▶ **PROBLEM**: In the records that follow, find the line with "ATOM 47 C CA"; from there, retype every line exactly through the line with "ATOM 50 O O", which also belongs to the answer.

(Recorded data)
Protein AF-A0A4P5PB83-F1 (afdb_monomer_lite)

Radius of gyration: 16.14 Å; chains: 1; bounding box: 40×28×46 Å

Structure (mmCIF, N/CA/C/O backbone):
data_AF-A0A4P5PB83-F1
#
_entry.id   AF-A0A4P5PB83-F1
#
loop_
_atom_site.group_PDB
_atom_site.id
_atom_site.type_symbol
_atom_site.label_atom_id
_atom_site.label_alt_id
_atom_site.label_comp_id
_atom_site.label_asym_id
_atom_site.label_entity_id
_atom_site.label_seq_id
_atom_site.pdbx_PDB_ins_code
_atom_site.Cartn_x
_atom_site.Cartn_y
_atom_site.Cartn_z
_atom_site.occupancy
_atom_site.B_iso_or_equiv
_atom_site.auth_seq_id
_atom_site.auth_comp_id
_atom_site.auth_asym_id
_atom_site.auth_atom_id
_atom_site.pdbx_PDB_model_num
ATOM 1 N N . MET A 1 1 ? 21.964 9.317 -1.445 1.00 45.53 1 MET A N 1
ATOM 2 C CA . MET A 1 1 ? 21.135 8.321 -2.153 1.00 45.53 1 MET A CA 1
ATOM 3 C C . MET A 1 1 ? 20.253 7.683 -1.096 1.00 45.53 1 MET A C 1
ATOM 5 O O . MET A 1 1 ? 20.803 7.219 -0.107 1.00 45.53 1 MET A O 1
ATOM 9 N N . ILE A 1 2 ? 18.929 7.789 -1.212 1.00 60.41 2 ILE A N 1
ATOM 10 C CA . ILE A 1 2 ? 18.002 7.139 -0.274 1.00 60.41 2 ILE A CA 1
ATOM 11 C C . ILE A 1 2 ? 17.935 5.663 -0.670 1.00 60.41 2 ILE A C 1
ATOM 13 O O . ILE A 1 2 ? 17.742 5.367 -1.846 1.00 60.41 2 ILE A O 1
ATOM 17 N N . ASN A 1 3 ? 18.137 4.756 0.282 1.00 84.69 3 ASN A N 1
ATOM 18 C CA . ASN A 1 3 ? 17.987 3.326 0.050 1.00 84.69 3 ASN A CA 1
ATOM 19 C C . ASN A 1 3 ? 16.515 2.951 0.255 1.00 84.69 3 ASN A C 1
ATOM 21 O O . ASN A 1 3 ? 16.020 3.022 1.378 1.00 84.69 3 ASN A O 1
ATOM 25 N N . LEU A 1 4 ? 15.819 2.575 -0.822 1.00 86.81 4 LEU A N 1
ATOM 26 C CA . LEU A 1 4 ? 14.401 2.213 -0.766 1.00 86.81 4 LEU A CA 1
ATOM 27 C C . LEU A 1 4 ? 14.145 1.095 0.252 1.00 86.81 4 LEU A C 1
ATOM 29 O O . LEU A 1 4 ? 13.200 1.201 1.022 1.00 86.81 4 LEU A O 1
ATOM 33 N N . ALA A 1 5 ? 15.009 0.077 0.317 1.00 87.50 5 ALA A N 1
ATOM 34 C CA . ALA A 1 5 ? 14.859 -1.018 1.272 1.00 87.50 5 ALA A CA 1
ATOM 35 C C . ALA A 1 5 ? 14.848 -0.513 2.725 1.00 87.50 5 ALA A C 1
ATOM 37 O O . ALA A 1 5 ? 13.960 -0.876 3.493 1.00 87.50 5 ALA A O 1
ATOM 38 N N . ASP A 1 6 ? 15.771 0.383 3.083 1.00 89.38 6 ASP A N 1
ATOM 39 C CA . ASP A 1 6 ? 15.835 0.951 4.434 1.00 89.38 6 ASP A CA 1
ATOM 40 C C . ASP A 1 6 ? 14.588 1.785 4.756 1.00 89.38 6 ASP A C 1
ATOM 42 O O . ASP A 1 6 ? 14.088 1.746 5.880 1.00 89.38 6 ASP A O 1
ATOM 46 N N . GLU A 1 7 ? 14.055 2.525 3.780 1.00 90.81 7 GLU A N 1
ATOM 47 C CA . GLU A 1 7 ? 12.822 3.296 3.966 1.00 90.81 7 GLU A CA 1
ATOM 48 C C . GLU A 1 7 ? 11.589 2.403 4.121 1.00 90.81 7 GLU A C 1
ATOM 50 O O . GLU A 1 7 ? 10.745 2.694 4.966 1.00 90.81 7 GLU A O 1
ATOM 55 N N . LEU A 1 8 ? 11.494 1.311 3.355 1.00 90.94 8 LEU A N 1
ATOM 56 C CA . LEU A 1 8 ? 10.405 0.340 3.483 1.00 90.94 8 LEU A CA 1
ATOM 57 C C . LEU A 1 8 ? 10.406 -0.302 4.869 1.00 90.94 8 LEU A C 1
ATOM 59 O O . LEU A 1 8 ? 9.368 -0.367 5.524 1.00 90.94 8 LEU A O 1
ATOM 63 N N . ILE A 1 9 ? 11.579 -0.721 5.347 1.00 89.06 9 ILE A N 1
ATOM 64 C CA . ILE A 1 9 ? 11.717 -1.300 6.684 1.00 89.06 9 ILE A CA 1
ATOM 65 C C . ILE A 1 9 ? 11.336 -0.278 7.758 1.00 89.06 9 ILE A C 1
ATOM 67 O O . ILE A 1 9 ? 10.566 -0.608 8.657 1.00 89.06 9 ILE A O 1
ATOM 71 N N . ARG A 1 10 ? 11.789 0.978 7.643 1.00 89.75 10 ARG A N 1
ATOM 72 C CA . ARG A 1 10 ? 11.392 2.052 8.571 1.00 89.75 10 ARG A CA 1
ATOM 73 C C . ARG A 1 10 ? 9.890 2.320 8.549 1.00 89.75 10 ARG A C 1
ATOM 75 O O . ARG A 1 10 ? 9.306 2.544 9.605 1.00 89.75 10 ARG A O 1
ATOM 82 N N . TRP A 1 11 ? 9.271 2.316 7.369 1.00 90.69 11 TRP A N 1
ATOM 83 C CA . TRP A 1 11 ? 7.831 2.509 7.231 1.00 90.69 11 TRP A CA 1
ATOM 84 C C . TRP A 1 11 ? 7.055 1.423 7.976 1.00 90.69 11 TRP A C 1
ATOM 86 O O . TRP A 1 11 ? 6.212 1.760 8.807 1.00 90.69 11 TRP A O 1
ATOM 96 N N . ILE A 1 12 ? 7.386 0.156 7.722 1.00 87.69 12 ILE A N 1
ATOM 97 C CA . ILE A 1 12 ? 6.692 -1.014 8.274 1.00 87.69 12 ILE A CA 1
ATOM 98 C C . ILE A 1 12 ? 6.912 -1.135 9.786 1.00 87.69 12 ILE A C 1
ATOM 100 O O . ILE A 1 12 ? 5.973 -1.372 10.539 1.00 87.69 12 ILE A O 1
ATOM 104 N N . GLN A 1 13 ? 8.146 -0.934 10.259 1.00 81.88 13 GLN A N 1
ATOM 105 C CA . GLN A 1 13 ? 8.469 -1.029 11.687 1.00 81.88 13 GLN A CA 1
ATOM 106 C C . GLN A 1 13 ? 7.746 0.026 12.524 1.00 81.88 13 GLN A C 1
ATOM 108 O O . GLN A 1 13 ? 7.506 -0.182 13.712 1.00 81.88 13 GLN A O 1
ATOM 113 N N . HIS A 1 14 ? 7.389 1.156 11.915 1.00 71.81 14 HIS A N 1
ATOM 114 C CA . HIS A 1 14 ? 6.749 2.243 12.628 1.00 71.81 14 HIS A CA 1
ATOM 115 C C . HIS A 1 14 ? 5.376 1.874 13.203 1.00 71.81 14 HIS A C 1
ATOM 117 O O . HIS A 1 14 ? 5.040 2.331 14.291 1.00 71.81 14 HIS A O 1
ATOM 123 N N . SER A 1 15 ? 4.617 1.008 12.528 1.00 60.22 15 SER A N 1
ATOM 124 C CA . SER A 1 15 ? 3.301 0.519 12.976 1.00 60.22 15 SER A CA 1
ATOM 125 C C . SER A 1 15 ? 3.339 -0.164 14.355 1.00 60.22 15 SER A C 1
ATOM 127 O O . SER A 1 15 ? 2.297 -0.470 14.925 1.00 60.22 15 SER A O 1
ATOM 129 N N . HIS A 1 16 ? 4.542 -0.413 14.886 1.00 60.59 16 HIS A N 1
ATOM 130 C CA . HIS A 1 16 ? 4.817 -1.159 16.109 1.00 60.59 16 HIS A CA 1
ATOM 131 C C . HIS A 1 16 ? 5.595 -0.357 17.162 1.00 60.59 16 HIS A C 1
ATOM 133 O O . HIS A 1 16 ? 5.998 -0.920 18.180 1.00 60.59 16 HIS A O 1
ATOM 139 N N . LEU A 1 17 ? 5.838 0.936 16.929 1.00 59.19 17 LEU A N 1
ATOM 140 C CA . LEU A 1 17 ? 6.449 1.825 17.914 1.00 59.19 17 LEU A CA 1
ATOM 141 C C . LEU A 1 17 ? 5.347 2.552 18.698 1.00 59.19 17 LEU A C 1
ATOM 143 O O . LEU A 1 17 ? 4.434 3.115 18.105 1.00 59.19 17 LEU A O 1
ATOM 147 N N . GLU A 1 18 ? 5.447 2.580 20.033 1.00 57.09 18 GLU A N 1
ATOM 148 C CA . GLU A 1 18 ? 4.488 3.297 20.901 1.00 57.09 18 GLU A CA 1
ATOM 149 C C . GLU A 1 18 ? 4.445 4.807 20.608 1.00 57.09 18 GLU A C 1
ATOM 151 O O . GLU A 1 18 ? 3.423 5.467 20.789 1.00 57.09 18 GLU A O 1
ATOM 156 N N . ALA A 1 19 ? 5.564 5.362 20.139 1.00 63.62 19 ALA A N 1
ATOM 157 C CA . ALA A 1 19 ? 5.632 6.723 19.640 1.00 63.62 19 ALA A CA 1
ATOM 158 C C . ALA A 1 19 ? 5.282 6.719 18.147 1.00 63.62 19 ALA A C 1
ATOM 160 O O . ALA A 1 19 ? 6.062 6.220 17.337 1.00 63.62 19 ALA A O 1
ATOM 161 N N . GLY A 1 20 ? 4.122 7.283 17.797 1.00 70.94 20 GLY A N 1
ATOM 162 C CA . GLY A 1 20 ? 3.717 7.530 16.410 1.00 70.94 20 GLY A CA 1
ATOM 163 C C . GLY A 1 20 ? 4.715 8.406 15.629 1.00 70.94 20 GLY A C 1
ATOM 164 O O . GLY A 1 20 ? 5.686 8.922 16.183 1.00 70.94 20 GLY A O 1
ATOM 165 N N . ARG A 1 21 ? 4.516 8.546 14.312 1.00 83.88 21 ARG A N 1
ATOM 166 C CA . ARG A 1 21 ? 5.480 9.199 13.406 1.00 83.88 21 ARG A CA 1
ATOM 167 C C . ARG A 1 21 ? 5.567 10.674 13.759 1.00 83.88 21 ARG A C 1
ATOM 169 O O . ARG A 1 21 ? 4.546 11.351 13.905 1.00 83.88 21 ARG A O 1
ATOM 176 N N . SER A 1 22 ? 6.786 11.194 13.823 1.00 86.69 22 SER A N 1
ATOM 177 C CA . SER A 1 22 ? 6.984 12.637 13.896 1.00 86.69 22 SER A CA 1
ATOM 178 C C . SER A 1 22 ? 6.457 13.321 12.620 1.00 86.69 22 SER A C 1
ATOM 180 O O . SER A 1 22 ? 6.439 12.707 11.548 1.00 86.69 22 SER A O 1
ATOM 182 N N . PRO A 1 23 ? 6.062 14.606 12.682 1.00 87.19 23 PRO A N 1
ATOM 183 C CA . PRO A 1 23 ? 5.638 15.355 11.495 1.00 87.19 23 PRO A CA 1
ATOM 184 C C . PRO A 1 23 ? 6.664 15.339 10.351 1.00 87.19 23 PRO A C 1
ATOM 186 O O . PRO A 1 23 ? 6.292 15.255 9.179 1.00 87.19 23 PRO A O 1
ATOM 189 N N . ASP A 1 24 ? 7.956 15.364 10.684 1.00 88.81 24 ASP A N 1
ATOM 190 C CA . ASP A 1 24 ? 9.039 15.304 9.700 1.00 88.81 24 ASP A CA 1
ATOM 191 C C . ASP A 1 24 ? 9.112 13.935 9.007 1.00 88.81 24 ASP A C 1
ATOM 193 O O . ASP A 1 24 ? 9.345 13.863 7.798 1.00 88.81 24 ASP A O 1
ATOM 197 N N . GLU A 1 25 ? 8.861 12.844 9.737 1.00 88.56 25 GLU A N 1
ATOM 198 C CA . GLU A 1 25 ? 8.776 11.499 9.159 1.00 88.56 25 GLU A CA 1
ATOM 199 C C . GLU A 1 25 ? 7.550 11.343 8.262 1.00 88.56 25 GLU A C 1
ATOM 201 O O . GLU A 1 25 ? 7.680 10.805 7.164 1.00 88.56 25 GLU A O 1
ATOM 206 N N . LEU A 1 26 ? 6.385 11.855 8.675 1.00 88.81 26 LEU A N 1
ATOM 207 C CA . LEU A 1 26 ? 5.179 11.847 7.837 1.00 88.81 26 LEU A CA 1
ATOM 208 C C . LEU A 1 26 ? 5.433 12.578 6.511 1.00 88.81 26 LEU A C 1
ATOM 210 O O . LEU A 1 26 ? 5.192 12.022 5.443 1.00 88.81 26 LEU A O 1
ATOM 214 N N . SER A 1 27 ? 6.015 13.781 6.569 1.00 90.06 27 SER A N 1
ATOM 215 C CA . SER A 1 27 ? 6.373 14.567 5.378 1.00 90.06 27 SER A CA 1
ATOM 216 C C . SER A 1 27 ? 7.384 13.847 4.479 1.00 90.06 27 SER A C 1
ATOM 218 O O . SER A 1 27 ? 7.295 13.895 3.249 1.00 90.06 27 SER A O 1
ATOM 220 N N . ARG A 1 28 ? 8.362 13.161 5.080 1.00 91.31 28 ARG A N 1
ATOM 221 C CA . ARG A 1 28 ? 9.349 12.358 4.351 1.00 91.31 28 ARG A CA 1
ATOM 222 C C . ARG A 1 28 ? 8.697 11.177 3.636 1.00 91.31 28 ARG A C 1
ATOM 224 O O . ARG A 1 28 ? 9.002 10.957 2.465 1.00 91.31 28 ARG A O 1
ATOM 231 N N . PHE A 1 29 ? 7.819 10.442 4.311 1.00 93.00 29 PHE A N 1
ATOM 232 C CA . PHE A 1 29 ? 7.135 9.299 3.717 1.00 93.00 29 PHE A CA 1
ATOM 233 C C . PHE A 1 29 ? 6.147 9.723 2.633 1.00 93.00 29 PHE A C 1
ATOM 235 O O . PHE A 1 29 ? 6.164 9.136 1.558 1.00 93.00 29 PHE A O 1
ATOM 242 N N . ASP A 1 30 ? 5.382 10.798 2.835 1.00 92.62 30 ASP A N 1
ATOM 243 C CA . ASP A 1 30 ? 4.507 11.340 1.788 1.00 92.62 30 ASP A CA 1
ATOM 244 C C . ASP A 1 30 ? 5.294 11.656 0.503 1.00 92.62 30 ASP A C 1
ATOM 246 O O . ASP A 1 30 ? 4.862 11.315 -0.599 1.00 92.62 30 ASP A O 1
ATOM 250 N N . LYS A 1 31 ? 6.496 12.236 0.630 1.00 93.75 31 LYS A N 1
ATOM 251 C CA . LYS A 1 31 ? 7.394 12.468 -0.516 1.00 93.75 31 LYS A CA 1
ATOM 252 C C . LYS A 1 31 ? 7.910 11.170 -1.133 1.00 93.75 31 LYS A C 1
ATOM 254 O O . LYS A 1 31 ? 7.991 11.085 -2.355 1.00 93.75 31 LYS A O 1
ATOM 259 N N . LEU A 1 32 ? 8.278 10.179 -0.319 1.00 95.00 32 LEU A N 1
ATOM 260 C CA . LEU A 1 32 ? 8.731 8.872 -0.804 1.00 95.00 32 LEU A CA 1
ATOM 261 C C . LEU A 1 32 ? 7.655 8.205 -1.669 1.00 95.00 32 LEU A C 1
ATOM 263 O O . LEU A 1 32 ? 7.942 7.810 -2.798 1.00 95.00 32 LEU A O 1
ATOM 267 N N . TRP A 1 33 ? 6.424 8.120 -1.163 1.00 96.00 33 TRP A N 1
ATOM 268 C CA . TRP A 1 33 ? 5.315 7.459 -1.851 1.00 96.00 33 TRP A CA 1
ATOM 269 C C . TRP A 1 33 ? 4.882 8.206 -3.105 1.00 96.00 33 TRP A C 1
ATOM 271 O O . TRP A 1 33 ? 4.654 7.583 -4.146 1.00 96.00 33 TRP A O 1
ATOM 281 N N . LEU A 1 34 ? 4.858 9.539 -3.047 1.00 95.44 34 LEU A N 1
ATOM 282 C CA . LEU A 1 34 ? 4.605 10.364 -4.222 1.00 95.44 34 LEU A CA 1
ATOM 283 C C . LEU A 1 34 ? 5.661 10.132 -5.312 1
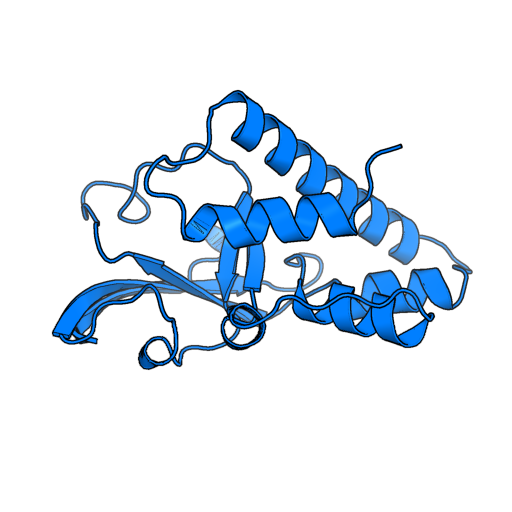.00 95.44 34 LEU A C 1
ATOM 285 O O . LEU A 1 34 ? 5.303 9.929 -6.470 1.00 95.44 34 LEU A O 1
ATOM 289 N N . ASN A 1 35 ? 6.946 10.115 -4.949 1.00 95.88 35 ASN A N 1
ATOM 290 C CA . ASN A 1 35 ? 8.031 9.893 -5.905 1.00 95.88 35 ASN A CA 1
ATOM 291 C C . ASN A 1 35 ? 7.975 8.486 -6.518 1.00 95.88 35 ASN A C 1
ATOM 293 O O . ASN A 1 35 ? 8.150 8.350 -7.724 1.00 95.88 35 ASN A O 1
ATOM 297 N N . LEU A 1 36 ? 7.693 7.449 -5.720 1.00 96.69 36 LEU A N 1
ATOM 298 C CA . LEU A 1 36 ? 7.520 6.080 -6.225 1.00 96.69 36 LEU A CA 1
ATOM 299 C C . LEU A 1 36 ? 6.345 5.981 -7.201 1.00 96.69 36 LEU A C 1
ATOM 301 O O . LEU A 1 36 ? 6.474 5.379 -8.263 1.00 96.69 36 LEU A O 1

▶ **REPLY**:
ATOM 47 C CA . GLU A 1 7 ? 12.822 3.296 3.966 1.00 90.81 7 GLU A CA 1
ATOM 48 C C . GLU A 1 7 ? 11.589 2.403 4.121 1.00 90.81 7 GLU A C 1
ATOM 50 O O . GLU A 1 7 ? 10.745 2.694 4.966 1.00 90.81 7 GLU A O 1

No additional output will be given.